Jerry Allen

Personal information
- Date of birth: 21 March 1979 (age 47)
- Place of birth: Solomon Islands
- Position: Midfielder

Senior career*
- Years: Team / Apps / (Gls)
- 0000–2003: Marist
- 2004–2005: Systek Kingz
- 2006–2008: Marist

International career
- 2001–2003: Solomon Islands / 4 / (0)

Managerial career
- 2008–2010: Hekari
- 2010–2011: Hekari (assistant)
- 2011–2016: Hekari
- 2016–2018: Solomon Islands U17
- 2017: Marist (assistant)
- 2017–2018: Marist
- 2019–2020: Hekari
- 2020–2024: Honiara City FC
- 2021–2024: Solomon Islands U20
- 2026: PNG Hekari

= Jerry Allen (footballer) =

Solomon Islands footballer (born 1979)

Jerry Allen (born 21 March 1979) is a Solomon Islands football manager and former footballer.

==Life and career==
Allen is the older brother of Solomon Islands international Jerry Sam. He mainly operated as a midfielder. He started his career with Solomon Islands side Marist. In 2004, he signed for Systek Kingz. In 2006, he returned to Marist. He played for the Solomon Islands national football team at the 2002 OFC Nations Cup, the 2003 South Pacific Games and the 2002 FIFA World Cup qualification.

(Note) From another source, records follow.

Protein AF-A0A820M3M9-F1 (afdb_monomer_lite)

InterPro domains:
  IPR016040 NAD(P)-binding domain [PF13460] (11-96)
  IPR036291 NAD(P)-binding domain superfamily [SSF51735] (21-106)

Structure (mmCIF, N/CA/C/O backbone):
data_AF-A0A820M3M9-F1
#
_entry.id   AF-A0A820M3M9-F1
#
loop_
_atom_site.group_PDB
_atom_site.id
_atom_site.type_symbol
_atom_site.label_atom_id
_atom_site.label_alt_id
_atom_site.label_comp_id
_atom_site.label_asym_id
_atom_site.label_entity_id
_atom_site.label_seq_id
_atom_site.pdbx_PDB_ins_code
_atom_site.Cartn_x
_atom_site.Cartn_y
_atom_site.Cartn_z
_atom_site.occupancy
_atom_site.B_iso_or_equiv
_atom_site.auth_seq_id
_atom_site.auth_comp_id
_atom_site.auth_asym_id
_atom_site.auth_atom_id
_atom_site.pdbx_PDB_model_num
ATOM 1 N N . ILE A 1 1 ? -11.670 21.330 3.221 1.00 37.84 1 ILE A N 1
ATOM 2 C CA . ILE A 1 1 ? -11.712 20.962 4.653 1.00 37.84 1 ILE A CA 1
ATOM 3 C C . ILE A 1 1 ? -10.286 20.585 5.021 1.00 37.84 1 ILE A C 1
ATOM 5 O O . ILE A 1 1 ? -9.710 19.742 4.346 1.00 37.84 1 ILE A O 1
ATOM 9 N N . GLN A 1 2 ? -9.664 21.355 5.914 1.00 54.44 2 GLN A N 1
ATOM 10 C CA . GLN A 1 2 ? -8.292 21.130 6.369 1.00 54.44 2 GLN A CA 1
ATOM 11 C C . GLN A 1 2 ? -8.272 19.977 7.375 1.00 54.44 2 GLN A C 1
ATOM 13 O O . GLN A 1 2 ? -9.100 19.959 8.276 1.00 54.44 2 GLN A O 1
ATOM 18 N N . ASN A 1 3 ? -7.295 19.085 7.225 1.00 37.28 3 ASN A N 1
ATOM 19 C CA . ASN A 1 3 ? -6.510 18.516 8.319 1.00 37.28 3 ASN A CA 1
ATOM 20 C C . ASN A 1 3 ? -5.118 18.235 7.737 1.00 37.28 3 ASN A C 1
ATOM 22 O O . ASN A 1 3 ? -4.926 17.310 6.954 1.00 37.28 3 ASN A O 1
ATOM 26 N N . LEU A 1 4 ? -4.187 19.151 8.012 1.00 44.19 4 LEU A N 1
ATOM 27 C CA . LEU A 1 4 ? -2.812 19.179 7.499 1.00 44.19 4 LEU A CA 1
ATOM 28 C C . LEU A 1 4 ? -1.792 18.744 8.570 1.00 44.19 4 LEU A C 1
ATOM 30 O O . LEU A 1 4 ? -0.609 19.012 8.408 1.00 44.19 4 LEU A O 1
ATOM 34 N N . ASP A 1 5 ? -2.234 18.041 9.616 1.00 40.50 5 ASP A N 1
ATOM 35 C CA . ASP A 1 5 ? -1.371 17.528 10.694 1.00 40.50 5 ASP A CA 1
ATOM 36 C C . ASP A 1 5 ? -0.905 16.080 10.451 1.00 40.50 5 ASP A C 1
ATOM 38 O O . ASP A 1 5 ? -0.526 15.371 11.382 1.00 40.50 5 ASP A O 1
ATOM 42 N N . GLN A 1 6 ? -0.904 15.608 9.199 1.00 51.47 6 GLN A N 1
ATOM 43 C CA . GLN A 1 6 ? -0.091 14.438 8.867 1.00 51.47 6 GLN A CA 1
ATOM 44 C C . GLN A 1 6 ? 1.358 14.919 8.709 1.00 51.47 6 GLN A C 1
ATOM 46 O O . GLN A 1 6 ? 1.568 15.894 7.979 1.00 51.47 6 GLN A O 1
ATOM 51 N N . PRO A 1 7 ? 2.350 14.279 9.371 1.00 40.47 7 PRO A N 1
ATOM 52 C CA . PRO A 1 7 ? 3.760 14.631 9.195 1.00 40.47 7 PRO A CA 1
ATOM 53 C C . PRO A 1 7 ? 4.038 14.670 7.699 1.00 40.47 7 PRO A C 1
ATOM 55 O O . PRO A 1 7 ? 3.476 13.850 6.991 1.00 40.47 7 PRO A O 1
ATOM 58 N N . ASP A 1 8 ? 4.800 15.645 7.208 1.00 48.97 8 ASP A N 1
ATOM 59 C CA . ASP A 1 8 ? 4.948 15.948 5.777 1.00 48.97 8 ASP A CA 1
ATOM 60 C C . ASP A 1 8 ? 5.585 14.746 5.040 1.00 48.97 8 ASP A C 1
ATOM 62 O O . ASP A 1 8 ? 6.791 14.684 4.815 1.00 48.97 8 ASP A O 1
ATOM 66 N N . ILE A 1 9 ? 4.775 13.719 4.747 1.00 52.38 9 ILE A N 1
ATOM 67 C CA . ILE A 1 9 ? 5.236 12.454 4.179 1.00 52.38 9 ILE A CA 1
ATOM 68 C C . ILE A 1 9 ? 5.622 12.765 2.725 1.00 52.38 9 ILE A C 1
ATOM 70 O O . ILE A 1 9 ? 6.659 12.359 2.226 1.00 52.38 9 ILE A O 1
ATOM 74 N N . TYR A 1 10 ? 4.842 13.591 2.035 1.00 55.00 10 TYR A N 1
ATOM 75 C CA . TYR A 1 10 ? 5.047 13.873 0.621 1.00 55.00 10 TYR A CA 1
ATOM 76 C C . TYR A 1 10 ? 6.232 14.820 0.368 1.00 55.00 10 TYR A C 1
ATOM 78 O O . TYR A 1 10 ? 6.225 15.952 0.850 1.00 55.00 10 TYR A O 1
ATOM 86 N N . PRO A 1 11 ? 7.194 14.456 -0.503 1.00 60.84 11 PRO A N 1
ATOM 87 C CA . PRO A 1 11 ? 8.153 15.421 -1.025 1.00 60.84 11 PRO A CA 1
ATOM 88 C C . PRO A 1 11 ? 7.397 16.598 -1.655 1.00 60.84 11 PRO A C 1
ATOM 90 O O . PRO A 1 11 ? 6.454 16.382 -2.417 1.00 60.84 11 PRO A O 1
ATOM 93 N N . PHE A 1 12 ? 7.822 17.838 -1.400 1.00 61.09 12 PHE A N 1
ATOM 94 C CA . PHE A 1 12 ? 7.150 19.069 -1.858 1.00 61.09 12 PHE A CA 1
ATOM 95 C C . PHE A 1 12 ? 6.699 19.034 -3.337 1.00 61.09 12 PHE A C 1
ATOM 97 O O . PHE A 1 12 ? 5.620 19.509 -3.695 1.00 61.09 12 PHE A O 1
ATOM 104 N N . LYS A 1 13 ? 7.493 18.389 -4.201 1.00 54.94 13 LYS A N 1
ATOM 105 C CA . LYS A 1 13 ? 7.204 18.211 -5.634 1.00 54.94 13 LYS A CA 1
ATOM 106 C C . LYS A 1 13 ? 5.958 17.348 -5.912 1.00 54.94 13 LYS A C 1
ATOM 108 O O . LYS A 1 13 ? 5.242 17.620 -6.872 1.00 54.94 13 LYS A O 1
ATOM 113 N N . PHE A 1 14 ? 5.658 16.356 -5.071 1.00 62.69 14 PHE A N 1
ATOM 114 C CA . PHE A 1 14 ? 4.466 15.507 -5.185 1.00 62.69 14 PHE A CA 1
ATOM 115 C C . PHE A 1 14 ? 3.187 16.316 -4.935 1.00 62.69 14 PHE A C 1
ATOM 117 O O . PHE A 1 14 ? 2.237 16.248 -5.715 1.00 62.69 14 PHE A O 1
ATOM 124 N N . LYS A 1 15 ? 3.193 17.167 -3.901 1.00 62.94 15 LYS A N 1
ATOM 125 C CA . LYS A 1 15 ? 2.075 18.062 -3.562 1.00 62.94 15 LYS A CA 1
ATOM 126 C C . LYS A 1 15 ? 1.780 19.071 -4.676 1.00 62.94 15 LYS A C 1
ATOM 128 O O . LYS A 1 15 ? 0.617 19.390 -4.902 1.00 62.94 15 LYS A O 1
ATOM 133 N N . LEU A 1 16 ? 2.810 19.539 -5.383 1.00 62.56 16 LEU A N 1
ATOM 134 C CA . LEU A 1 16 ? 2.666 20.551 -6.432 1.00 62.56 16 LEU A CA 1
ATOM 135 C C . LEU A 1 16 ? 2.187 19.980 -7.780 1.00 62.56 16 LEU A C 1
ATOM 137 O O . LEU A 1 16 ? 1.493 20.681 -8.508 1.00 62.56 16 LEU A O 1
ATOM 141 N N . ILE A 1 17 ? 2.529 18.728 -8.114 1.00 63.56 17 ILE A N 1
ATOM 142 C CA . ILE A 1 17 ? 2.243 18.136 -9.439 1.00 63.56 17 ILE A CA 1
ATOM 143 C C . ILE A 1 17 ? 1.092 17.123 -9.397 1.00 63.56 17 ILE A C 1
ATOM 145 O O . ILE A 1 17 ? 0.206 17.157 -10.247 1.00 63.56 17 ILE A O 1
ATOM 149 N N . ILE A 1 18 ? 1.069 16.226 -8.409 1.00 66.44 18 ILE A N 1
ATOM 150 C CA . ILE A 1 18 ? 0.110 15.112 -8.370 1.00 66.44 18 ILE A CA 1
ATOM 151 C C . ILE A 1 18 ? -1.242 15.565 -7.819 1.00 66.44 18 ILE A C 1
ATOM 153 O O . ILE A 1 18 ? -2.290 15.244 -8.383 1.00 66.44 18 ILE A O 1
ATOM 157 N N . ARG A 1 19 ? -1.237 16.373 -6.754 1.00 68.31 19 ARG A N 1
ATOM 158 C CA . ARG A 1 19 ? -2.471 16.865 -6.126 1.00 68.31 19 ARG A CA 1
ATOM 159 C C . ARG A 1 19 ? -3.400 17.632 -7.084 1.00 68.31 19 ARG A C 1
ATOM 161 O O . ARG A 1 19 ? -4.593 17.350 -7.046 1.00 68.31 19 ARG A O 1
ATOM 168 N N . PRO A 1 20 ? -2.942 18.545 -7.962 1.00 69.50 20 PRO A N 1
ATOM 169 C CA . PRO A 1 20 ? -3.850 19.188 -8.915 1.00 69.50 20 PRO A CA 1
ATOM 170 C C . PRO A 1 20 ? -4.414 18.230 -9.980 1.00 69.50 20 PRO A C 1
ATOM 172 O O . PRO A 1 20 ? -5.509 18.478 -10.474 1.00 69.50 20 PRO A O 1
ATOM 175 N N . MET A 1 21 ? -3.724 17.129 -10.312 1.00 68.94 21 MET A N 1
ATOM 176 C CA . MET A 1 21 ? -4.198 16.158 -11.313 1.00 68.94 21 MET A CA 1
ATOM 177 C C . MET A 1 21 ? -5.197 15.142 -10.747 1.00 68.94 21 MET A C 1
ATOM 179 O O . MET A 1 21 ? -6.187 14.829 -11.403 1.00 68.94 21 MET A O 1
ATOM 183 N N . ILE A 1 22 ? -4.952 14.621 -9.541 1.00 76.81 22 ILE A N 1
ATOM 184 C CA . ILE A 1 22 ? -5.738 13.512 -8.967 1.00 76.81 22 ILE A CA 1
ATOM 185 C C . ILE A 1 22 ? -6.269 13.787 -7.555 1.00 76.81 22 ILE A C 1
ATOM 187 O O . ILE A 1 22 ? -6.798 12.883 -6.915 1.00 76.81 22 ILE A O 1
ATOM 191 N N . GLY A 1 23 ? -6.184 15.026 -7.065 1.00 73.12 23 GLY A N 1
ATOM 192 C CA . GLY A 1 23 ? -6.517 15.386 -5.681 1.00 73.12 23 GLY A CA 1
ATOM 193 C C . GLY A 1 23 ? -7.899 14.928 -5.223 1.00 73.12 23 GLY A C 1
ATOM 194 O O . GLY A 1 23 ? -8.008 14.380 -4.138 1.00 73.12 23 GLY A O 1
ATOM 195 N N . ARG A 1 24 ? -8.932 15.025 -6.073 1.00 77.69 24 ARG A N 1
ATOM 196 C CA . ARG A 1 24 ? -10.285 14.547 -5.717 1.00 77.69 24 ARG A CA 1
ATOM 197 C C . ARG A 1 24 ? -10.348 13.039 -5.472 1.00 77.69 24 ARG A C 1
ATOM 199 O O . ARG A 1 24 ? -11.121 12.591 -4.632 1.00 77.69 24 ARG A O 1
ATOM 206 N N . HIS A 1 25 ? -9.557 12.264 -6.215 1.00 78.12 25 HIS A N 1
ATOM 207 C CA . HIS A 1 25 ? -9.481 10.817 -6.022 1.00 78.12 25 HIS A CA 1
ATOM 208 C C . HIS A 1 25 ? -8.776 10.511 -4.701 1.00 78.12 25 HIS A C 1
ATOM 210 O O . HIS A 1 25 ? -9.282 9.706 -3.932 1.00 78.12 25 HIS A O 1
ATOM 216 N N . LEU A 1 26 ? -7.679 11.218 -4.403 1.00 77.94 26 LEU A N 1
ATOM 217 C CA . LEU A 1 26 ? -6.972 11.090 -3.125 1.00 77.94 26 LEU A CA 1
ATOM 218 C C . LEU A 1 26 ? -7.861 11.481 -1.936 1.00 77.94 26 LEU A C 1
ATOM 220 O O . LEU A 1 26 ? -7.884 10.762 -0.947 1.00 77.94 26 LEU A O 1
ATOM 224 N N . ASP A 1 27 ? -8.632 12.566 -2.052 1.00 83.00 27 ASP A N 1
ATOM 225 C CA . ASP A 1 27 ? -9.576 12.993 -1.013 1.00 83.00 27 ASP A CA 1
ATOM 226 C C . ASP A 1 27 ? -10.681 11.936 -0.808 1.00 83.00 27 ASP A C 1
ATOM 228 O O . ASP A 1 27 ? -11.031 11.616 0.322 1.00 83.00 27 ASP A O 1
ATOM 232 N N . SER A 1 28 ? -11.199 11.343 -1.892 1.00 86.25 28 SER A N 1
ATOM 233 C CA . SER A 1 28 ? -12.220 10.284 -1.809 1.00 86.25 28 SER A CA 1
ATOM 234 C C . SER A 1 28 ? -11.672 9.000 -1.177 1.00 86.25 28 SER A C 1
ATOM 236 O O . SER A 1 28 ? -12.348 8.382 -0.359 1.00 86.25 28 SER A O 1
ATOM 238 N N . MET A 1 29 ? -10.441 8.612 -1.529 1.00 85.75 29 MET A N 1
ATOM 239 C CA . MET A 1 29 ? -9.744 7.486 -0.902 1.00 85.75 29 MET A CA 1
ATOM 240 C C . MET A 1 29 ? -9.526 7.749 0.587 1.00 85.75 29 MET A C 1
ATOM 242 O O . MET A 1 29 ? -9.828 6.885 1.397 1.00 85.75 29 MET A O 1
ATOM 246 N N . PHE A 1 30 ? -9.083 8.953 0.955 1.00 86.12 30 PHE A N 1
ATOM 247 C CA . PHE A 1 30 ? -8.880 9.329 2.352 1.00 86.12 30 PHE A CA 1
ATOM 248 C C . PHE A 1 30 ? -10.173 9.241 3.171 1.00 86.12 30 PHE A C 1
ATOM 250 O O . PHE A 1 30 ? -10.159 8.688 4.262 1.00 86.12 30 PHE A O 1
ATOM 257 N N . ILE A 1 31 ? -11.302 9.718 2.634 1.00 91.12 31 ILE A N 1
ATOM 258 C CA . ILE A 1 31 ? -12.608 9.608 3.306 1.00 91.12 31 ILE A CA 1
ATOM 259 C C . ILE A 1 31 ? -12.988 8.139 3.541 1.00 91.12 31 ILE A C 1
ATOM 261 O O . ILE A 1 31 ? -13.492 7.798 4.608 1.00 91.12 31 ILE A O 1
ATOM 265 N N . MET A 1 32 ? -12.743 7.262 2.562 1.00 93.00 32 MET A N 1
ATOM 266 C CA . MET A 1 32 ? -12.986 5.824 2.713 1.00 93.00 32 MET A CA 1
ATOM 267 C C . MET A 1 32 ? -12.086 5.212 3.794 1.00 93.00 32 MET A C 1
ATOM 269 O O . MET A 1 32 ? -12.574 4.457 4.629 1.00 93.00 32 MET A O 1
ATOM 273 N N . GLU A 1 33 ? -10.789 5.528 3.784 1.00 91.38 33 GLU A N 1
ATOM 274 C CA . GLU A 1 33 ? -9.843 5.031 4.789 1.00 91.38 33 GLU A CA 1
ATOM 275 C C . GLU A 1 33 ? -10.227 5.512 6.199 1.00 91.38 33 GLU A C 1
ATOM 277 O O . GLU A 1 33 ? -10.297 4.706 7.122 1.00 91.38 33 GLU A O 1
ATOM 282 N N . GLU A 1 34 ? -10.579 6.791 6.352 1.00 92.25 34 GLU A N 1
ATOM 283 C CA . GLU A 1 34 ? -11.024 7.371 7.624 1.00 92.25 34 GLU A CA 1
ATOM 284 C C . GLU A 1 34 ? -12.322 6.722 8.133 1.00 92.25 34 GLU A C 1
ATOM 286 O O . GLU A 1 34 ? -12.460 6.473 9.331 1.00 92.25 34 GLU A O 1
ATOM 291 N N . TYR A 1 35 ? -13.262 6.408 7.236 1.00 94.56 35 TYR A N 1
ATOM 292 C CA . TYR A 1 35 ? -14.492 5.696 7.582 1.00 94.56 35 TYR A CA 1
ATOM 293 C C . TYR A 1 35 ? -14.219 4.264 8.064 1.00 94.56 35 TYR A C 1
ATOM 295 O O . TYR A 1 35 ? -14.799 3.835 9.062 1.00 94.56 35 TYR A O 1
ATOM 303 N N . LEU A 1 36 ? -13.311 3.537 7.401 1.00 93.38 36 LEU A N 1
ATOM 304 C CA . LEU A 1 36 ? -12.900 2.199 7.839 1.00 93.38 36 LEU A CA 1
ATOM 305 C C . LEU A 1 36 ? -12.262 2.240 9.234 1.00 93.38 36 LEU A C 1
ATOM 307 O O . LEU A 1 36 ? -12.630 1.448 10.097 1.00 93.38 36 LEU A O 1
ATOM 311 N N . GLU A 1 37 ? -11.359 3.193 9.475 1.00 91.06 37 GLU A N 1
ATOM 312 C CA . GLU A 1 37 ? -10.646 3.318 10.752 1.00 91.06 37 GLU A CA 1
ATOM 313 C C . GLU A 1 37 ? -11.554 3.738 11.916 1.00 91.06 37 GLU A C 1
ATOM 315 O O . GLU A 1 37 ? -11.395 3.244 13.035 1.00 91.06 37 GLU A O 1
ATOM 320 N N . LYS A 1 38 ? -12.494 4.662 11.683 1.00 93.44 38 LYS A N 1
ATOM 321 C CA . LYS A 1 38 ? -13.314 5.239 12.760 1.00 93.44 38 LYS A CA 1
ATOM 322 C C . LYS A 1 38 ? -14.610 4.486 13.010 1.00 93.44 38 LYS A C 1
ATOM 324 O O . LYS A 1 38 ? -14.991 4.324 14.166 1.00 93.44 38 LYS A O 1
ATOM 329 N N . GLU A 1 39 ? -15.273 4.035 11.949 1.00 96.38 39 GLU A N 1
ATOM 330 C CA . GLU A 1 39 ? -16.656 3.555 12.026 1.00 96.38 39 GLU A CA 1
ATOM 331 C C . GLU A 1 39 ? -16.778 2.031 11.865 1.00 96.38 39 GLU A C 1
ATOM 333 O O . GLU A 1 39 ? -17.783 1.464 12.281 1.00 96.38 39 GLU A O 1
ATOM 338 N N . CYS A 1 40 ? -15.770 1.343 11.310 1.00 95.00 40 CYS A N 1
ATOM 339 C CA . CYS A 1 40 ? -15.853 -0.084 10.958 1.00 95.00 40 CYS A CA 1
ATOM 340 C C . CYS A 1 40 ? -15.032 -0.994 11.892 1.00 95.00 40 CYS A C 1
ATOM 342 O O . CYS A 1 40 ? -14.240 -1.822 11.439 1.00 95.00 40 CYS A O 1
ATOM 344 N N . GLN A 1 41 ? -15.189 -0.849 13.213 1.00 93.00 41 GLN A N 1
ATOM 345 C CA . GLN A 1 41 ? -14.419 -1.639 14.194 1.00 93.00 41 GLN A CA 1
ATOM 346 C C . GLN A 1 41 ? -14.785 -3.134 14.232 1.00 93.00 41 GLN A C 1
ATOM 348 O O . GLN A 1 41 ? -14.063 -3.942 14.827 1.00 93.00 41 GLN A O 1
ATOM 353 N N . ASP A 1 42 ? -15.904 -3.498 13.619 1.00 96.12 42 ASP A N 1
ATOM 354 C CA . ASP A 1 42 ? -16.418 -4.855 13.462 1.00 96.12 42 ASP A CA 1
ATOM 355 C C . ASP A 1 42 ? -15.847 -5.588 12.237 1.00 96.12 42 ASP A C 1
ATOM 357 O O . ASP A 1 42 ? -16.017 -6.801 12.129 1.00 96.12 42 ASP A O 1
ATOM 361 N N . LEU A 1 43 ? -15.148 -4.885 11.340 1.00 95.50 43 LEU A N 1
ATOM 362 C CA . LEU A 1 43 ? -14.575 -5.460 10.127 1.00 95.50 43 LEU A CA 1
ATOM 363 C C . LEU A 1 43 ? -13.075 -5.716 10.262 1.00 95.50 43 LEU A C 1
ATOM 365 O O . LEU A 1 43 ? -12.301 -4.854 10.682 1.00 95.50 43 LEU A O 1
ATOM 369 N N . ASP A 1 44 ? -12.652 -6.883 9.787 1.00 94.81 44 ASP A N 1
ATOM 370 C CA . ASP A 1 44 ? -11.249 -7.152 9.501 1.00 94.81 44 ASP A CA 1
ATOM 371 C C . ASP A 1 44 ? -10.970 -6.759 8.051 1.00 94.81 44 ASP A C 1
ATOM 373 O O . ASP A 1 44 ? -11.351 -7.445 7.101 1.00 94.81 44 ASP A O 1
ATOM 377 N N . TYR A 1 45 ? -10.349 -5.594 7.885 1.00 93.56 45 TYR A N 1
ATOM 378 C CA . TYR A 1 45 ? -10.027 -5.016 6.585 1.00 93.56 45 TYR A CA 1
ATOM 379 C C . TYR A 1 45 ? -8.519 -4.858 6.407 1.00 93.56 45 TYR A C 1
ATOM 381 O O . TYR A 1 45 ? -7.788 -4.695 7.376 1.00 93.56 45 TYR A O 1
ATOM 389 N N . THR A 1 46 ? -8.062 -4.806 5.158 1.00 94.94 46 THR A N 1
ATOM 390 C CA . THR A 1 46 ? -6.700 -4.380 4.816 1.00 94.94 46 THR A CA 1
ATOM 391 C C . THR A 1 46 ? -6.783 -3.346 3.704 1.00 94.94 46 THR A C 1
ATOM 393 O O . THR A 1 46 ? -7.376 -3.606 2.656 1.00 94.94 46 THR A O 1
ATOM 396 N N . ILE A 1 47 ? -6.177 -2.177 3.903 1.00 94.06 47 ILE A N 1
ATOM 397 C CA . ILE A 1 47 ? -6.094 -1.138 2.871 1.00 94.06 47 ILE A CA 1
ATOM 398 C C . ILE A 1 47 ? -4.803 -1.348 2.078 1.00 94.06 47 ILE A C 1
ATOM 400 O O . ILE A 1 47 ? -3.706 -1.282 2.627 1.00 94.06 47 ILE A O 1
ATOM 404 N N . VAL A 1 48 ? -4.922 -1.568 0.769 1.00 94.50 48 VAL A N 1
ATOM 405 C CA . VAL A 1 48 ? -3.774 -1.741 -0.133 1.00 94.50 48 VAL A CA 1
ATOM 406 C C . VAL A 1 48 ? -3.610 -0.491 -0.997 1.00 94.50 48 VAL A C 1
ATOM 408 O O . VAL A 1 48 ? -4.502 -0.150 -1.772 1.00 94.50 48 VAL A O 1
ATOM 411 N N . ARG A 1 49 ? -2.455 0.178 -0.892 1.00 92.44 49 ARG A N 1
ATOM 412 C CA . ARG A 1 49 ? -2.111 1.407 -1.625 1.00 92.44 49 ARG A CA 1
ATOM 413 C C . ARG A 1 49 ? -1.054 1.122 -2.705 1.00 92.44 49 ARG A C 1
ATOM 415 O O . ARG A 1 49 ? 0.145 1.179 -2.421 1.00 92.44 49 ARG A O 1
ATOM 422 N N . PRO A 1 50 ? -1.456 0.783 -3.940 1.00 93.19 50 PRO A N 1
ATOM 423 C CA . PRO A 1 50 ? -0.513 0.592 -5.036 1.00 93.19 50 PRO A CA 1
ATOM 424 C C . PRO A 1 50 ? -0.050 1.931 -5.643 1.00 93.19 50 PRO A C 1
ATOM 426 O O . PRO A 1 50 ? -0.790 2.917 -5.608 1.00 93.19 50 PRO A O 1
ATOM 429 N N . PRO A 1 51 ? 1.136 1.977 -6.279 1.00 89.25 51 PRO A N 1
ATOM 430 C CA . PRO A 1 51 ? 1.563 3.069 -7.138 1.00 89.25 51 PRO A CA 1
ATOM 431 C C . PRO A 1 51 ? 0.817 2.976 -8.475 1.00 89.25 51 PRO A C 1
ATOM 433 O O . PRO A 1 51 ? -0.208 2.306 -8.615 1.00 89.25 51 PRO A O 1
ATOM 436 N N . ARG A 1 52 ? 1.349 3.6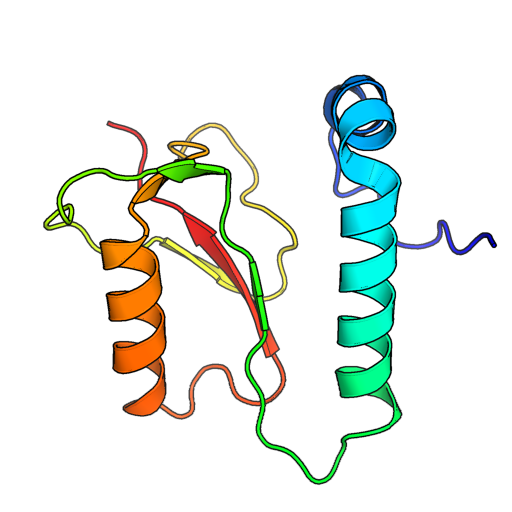33 -9.510 1.00 88.81 52 ARG A N 1
ATOM 437 C CA . ARG A 1 52 ? 0.785 3.582 -10.860 1.00 88.81 52 ARG A CA 1
ATOM 438 C C . ARG A 1 52 ? 0.553 2.134 -11.321 1.00 88.81 52 ARG A C 1
ATOM 440 O O . ARG A 1 52 ? 1.495 1.357 -11.455 1.00 88.81 52 ARG A O 1
ATOM 447 N N . LEU A 1 53 ? -0.697 1.813 -11.639 1.00 93.19 53 LEU A N 1
ATOM 448 C CA . LEU A 1 53 ? -1.088 0.509 -12.170 1.00 93.19 53 LEU A CA 1
ATOM 449 C C . LEU A 1 53 ? -0.736 0.384 -13.658 1.00 93.19 53 LEU A C 1
ATOM 451 O O . LEU A 1 53 ? -0.940 1.327 -14.428 1.00 93.19 53 LEU A O 1
ATOM 455 N N . LEU A 1 54 ? -0.248 -0.791 -14.059 1.00 94.50 54 LEU A N 1
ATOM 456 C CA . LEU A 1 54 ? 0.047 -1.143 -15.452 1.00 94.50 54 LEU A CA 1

In 2008, Allen was appointed manager of Papua New Guinean side Hekari. He helped the club win the league and the 2009–10 OFC Champions League. They became the first non-New Zealand side to win the competition. He also managed them in the 2010 FIFA Club World Cup. In 2016, he was appointed manager of the Solomon Islands national under-17 football team. In 2017, he returned to Marist as an assistant manager. After that, he managed them in the OFC Champions League. In 2019, he returned to Hekari as manager for the third time, achieving third place in the league. In 2020, he was appointed manager of Solomon Islands side Honiara City, and 2021 took over the Solomon Islands national under-20 football team.